Case for the people

Build relationships through
feedback

Relationships are built on solid communication and trust. To
make sure clients are happy with the work you are doing, get
their input by genuinely communicating that you want them to
be upfront and honest. But as simple as it sounds, it’s not easy.
Hays says you have to convince your customers that you are
sincere about getting honest feedback before you’ll get a true
picture of how well you are doing.
“You have to compel them to a place of candor with you — in
particular, when they’re talking to you about what you do or
what your firm does or what people who work for you do,”
Hays says.
“Explain your own commitment to responding to [feedback],
and credibly explain to them your own belief that their unvarnished candor is truly a great business value to you in the long
run. Once they see that and understand that you’re sincere,
that you’re unemotional and objective about the input, then
they, as people, are much more likely to be candid and objective in the discussion.”
Hays suggests not sending the person from your company
who is most involved with the client.
“Let’s say I am the person who does principle work for your company,” he says. “If you and I are friends, and I go up and ask you to
give me a candid review of what we’re doing and suggestions and
how you perceive us and people who work for me, even if you were candid — and you may not be — if it’s not flattering, it’s
something I don’t want to hear, I may delude myself about what
I’m hearing, and that information is not high quality and doesn’t do
us any good. People often hear what they want and then report it
even more favorably than they heard it.”
It’s also important to talk to several people at the company.
“You’re more likely to get the honest feedback,” he says. “…
What one person at the client may feel or know or see is quite
different than another one, but they’re both right because they
both represent a much larger enterprise, so you have to get
reports from all corners of that enterprise.”
Once you get feedback, you then have to determine what to
do with it.
“The world we live in is filled with opinions and advice and
often stated with great conviction in a way that would suggest
they’re never wrong, but they are,” Hays says. “There’s just a
lot of noise obviously in any business, and you have to be rigorous about your focus so that you block out a lot of that
noise.”
Go through the information, and don’t discard anything without careful consideration.
“You can often get diametrically opposed opinions on the
very same issue from seemingly knowledgeable people, so you
have to do a great deal of sifting,” Hays says. “Part of that is to
take your time with it.
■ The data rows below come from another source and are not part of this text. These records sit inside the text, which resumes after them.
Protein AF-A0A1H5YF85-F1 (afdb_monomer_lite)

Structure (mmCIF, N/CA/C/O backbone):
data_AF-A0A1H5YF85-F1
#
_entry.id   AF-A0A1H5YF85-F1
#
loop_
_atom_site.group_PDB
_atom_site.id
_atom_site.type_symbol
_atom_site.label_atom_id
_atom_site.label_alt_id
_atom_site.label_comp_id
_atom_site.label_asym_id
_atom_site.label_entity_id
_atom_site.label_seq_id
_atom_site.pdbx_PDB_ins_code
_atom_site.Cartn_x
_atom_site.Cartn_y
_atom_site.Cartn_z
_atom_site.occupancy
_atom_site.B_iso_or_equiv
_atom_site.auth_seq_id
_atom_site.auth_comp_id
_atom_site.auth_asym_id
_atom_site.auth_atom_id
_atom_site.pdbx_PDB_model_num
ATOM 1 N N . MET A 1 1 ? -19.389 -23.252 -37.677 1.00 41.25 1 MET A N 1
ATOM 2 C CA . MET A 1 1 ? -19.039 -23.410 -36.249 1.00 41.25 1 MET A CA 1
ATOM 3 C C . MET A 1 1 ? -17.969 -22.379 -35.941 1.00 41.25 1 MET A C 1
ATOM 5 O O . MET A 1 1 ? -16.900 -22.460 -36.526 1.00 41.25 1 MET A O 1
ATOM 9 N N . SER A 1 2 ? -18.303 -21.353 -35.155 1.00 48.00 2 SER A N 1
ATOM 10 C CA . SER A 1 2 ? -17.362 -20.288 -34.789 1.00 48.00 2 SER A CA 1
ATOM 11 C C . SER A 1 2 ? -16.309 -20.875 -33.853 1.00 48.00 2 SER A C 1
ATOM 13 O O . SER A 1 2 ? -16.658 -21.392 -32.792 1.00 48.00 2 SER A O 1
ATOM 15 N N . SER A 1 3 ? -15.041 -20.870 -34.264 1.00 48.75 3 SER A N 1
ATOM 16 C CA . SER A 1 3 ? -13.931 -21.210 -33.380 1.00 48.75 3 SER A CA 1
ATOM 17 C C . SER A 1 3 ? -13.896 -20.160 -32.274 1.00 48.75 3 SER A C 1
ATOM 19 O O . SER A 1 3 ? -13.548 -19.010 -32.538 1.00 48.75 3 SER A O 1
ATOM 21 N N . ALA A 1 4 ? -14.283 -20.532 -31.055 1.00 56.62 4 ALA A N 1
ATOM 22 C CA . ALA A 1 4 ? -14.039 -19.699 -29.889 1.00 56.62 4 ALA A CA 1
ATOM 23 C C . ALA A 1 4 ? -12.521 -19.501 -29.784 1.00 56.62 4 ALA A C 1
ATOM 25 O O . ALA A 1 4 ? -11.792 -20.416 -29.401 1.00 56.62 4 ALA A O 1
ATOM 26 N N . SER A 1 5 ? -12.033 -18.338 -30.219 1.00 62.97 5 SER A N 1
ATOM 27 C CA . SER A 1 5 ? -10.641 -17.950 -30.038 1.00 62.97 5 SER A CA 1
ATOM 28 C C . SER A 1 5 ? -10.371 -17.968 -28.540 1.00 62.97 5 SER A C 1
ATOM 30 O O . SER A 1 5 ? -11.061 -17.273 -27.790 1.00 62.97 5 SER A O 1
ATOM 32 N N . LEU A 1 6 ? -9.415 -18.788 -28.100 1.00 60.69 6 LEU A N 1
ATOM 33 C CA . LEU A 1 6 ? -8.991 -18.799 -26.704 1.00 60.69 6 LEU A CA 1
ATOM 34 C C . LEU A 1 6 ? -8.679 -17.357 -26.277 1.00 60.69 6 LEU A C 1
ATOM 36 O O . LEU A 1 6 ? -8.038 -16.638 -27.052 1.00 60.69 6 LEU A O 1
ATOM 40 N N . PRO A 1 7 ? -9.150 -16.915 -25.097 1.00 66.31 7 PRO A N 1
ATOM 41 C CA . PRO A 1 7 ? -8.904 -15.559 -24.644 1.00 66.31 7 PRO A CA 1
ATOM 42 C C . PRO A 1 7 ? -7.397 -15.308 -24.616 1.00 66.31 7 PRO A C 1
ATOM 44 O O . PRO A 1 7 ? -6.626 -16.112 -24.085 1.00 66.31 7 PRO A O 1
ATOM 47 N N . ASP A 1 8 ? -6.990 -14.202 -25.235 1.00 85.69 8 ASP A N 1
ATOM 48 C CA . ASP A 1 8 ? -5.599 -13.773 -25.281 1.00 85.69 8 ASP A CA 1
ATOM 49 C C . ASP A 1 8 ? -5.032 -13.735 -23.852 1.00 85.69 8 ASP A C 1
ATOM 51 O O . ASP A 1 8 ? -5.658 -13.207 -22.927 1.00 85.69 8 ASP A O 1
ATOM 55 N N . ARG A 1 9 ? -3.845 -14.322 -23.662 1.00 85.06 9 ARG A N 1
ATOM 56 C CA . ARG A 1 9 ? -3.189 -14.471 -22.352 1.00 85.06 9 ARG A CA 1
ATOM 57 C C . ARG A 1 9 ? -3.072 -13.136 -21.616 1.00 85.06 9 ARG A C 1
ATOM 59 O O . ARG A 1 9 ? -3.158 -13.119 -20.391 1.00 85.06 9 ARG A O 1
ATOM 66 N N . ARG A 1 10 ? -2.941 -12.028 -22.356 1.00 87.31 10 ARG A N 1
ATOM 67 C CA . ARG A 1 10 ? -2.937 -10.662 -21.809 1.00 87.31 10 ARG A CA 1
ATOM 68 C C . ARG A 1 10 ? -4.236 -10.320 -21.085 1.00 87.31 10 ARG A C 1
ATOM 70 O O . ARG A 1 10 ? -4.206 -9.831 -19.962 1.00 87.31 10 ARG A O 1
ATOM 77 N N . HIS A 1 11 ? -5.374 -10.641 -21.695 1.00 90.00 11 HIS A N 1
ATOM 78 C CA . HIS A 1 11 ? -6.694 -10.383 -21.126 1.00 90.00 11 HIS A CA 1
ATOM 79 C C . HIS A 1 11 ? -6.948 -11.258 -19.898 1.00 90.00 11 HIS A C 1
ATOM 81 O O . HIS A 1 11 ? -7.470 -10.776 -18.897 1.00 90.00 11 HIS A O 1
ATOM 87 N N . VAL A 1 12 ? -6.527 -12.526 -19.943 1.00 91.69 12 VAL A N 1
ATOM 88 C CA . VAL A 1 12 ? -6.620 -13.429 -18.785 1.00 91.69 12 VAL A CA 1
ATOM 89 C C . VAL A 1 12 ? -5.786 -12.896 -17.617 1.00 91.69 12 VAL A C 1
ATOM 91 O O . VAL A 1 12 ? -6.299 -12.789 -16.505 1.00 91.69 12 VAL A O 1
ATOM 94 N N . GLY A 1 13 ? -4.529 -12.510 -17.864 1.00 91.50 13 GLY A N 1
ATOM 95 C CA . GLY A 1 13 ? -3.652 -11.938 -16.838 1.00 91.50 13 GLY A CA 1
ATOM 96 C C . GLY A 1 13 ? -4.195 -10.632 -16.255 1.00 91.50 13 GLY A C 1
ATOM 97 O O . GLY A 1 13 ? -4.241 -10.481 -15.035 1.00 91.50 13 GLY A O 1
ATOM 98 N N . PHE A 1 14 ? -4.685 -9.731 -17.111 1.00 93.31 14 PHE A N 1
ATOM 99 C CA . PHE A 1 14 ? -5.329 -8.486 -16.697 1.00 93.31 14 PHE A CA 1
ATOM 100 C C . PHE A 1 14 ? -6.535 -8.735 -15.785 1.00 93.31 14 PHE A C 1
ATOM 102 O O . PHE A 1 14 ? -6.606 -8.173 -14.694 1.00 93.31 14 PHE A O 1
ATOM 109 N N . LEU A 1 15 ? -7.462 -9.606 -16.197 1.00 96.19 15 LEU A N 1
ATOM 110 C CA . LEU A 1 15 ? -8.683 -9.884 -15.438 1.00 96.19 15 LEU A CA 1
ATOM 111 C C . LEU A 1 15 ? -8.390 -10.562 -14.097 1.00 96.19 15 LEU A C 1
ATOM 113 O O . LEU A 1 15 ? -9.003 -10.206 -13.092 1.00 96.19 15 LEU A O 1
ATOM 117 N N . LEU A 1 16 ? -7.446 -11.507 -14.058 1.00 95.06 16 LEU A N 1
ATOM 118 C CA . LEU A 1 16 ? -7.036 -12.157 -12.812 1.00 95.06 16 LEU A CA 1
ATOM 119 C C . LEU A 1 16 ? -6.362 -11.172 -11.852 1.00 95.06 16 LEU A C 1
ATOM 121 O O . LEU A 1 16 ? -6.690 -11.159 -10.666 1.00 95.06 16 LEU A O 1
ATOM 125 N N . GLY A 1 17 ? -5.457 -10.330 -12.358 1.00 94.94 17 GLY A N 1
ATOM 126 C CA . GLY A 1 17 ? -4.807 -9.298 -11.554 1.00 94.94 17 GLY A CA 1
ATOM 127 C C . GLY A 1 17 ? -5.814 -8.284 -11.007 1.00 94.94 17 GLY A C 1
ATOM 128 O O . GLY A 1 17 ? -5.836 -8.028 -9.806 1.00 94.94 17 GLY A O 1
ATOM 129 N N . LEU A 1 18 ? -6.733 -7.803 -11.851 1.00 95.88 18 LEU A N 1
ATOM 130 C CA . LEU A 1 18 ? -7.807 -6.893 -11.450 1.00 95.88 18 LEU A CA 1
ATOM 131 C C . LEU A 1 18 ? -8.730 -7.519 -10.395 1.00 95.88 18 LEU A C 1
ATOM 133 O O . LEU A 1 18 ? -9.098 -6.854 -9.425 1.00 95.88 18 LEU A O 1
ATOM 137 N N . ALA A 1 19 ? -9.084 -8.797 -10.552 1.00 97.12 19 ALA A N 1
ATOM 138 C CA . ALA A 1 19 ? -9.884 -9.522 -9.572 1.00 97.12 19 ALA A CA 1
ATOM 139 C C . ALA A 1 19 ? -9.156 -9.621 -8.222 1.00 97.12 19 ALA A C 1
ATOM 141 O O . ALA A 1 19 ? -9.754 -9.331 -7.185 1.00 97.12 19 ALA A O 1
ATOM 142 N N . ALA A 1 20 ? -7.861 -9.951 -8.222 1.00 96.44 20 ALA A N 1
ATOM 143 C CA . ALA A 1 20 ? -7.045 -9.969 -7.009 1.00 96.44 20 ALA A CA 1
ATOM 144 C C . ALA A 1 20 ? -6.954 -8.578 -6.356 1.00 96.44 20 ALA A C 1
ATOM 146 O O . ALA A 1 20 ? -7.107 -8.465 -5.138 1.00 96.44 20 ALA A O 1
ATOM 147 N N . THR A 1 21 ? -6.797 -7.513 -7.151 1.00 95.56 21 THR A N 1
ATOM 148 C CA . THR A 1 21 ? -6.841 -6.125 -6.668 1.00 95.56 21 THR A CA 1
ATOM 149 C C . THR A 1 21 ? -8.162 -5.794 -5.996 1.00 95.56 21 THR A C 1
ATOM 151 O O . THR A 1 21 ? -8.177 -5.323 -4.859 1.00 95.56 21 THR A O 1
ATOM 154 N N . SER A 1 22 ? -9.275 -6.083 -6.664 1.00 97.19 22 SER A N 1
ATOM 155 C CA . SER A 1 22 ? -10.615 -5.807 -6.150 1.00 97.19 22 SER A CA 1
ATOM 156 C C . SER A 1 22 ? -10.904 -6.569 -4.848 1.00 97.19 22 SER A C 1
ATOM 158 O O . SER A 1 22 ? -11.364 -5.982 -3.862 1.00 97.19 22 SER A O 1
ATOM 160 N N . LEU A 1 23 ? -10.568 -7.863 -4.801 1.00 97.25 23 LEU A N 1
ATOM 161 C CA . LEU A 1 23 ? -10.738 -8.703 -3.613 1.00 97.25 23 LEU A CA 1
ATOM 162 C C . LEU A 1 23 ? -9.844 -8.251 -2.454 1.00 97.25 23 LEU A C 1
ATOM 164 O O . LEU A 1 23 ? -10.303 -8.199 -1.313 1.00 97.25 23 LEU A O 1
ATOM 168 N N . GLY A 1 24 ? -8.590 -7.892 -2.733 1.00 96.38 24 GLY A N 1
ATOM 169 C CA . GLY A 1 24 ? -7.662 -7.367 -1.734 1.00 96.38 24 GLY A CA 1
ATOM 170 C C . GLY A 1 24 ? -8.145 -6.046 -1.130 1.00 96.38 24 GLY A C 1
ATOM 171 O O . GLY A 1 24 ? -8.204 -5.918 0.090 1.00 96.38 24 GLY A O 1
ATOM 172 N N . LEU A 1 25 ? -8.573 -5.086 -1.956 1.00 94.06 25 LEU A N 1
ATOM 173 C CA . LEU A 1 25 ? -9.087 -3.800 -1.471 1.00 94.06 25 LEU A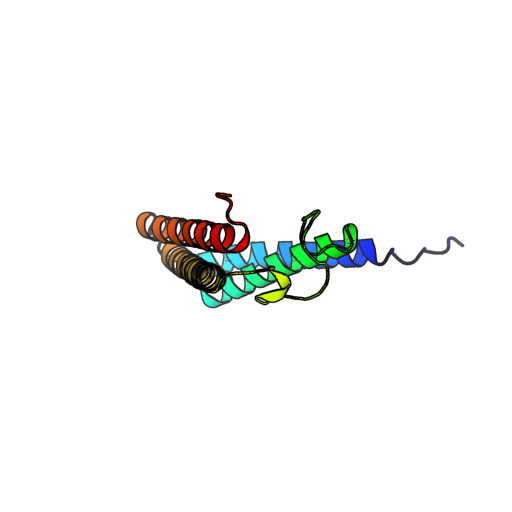 CA 1
ATOM 174 C C . LEU A 1 25 ? -10.349 -3.976 -0.617 1.00 94.06 25 LEU A C 1
ATOM 176 O O . LEU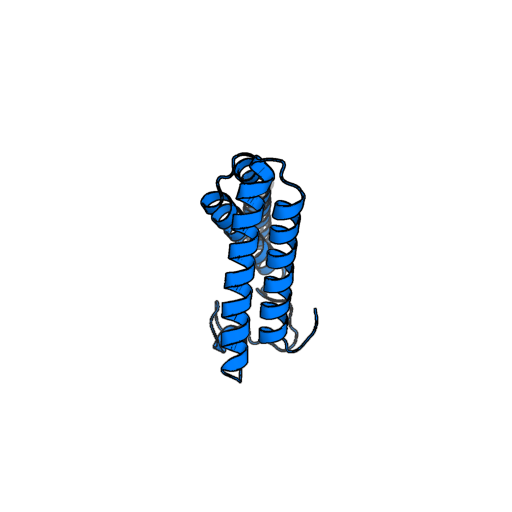 A 1 25 ? -10.402 -3.496 0.515 1.00 94.06 25 LEU A O 1
ATOM 180 N N . SER A 1 26 ? -11.346 -4.704 -1.128 1.00 96.19 26 SER A N 1
ATOM 181 C CA . SER A 1 26 ? -12.605 -4.940 -0.405 1.00 96.19 26 SER A CA 1
ATOM 182 C C . SER A 1 26 ? -12.390 -5.689 0.916 1.00 96.19 26 SER A C 1
ATOM 184 O O . SER A 1 26 ? -12.896 -5.256 1.953 1.00 96.19 26 SER A O 1
ATOM 186 N N . SER A 1 27 ? -11.572 -6.747 0.918 1.00 96.50 27 SER A N 1
ATOM 187 C CA . SER A 1 27 ? -11.217 -7.483 2.142 1.00 96.50 27 SER A CA 1
ATOM 188 C C . SER A 1 27 ? -10.464 -6.603 3.137 1.00 96.50 27 SER A C 1
ATOM 190 O O . SER A 1 27 ? -10.706 -6.682 4.340 1.00 96.50 27 SER A O 1
ATOM 192 N N . GLY A 1 28 ? -9.576 -5.736 2.642 1.00 95.25 28 GLY A N 1
ATOM 193 C CA . GLY A 1 28 ? -8.821 -4.792 3.457 1.00 95.25 28 GLY A CA 1
ATOM 194 C C . GLY A 1 28 ? -9.727 -3.843 4.237 1.00 95.25 28 GLY A C 1
ATOM 195 O O . GLY A 1 28 ? -9.546 -3.700 5.445 1.00 95.25 28 GLY A O 1
ATOM 196 N N . PHE A 1 29 ? -10.745 -3.263 3.592 1.00 93.50 29 PHE A N 1
ATOM 197 C CA . PHE A 1 29 ? -11.716 -2.397 4.271 1.00 93.50 29 PHE A CA 1
ATOM 198 C C . PHE A 1 29 ? -12.518 -3.142 5.340 1.00 93.50 29 PHE A C 1
ATOM 200 O O . PHE A 1 29 ? -12.656 -2.650 6.461 1.00 93.50 29 PHE A O 1
ATOM 207 N N . ILE A 1 30 ? -12.995 -4.349 5.024 1.00 96.31 30 ILE A N 1
ATOM 208 C CA . ILE A 1 30 ? -13.744 -5.182 5.973 1.00 96.31 30 ILE A CA 1
ATOM 209 C C . ILE A 1 30 ? -12.871 -5.492 7.193 1.00 96.31 30 ILE A C 1
ATOM 211 O O . ILE A 1 30 ? -13.258 -5.220 8.327 1.00 96.31 30 ILE A O 1
ATOM 215 N N . TRP A 1 31 ? -11.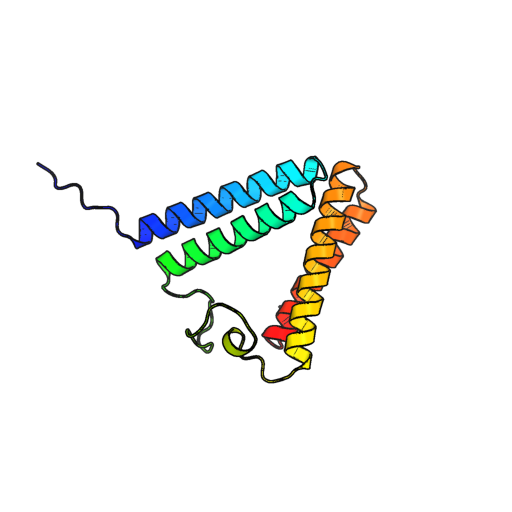655 -5.992 6.990 1.00 97.19 31 TRP A N 1
ATOM 216 C CA . TRP A 1 31 ? -10.773 -6.361 8.096 1.00 97.19 31 TRP A CA 1
ATOM 217 C C . TRP A 1 31 ? -10.241 -5.164 8.882 1.00 97.19 31 TRP A C 1
ATOM 219 O O . TRP A 1 31 ? -10.007 -5.297 10.083 1.00 97.19 31 TRP A O 1
ATOM 229 N N . ALA A 1 32 ? -10.097 -3.996 8.254 1.00 93.88 32 ALA A N 1
ATOM 230 C CA . ALA A 1 32 ? -9.796 -2.757 8.963 1.00 93.88 32 ALA A CA 1
ATOM 231 C C . ALA A 1 32 ? -10.951 -2.363 9.892 1.00 93.88 32 ALA A C 1
ATOM 233 O O . ALA A 1 32 ? -10.711 -2.024 11.048 1.00 93.88 32 ALA A O 1
ATOM 234 N N . SER A 1 33 ? -12.202 -2.502 9.435 1.00 92.81 33 SER A N 1
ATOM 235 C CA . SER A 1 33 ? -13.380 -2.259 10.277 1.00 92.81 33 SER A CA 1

You cannot make snap judgments.”
The key to sifting effectively is to push back on those conclusions, and Hays’ trial law background helps him do just that.
“In the courtroom, you always question all opinions because
everyone has one,” he says. “As I used to tell juries, opinions are
useless. The only things juries should listen to is reasons for opinions — what are the (bases) for those opinions? Then the people
on the jury make a determination based on the validity of the conclusion.
“That’s not dissimilar to what you have to do here, to a degree.
You have to probe constantly. Push to another level of analysis —
why do you believe that? What’s your basis? You keep pushing
and pushing. Often people are sincere in what they’re attempting
to convey, but they’re just imprecise of their expression of it. In
that kind of a dialogue, you often get to a better place than where
you began.”
And once you begin to get to the reasons behind opinions,
look for recurrences.
“Almost nothing will you get uniform agreement on, but you
can find patterns,” Hays says. “If there are clusters of similar
responses and similar input, be it favorable or unfavorable,
you better pay attention to it.”
Those patterns tell you what things you need to address and
what things to keep doing. Without that feedback, you would
have no idea if what you’re doing is effective, and without that
knowledge, you can’t effectively improve and grow.
“We don’t produce widgets,” Hays says. “We are only the people, so that really involves two buckets of people — one are
the people internally here, who we hire and work together for
the clients, and the other are the people at the clients. You constantly have to be connected and listen to input from both
groups, and it changes, and it will continue to change.”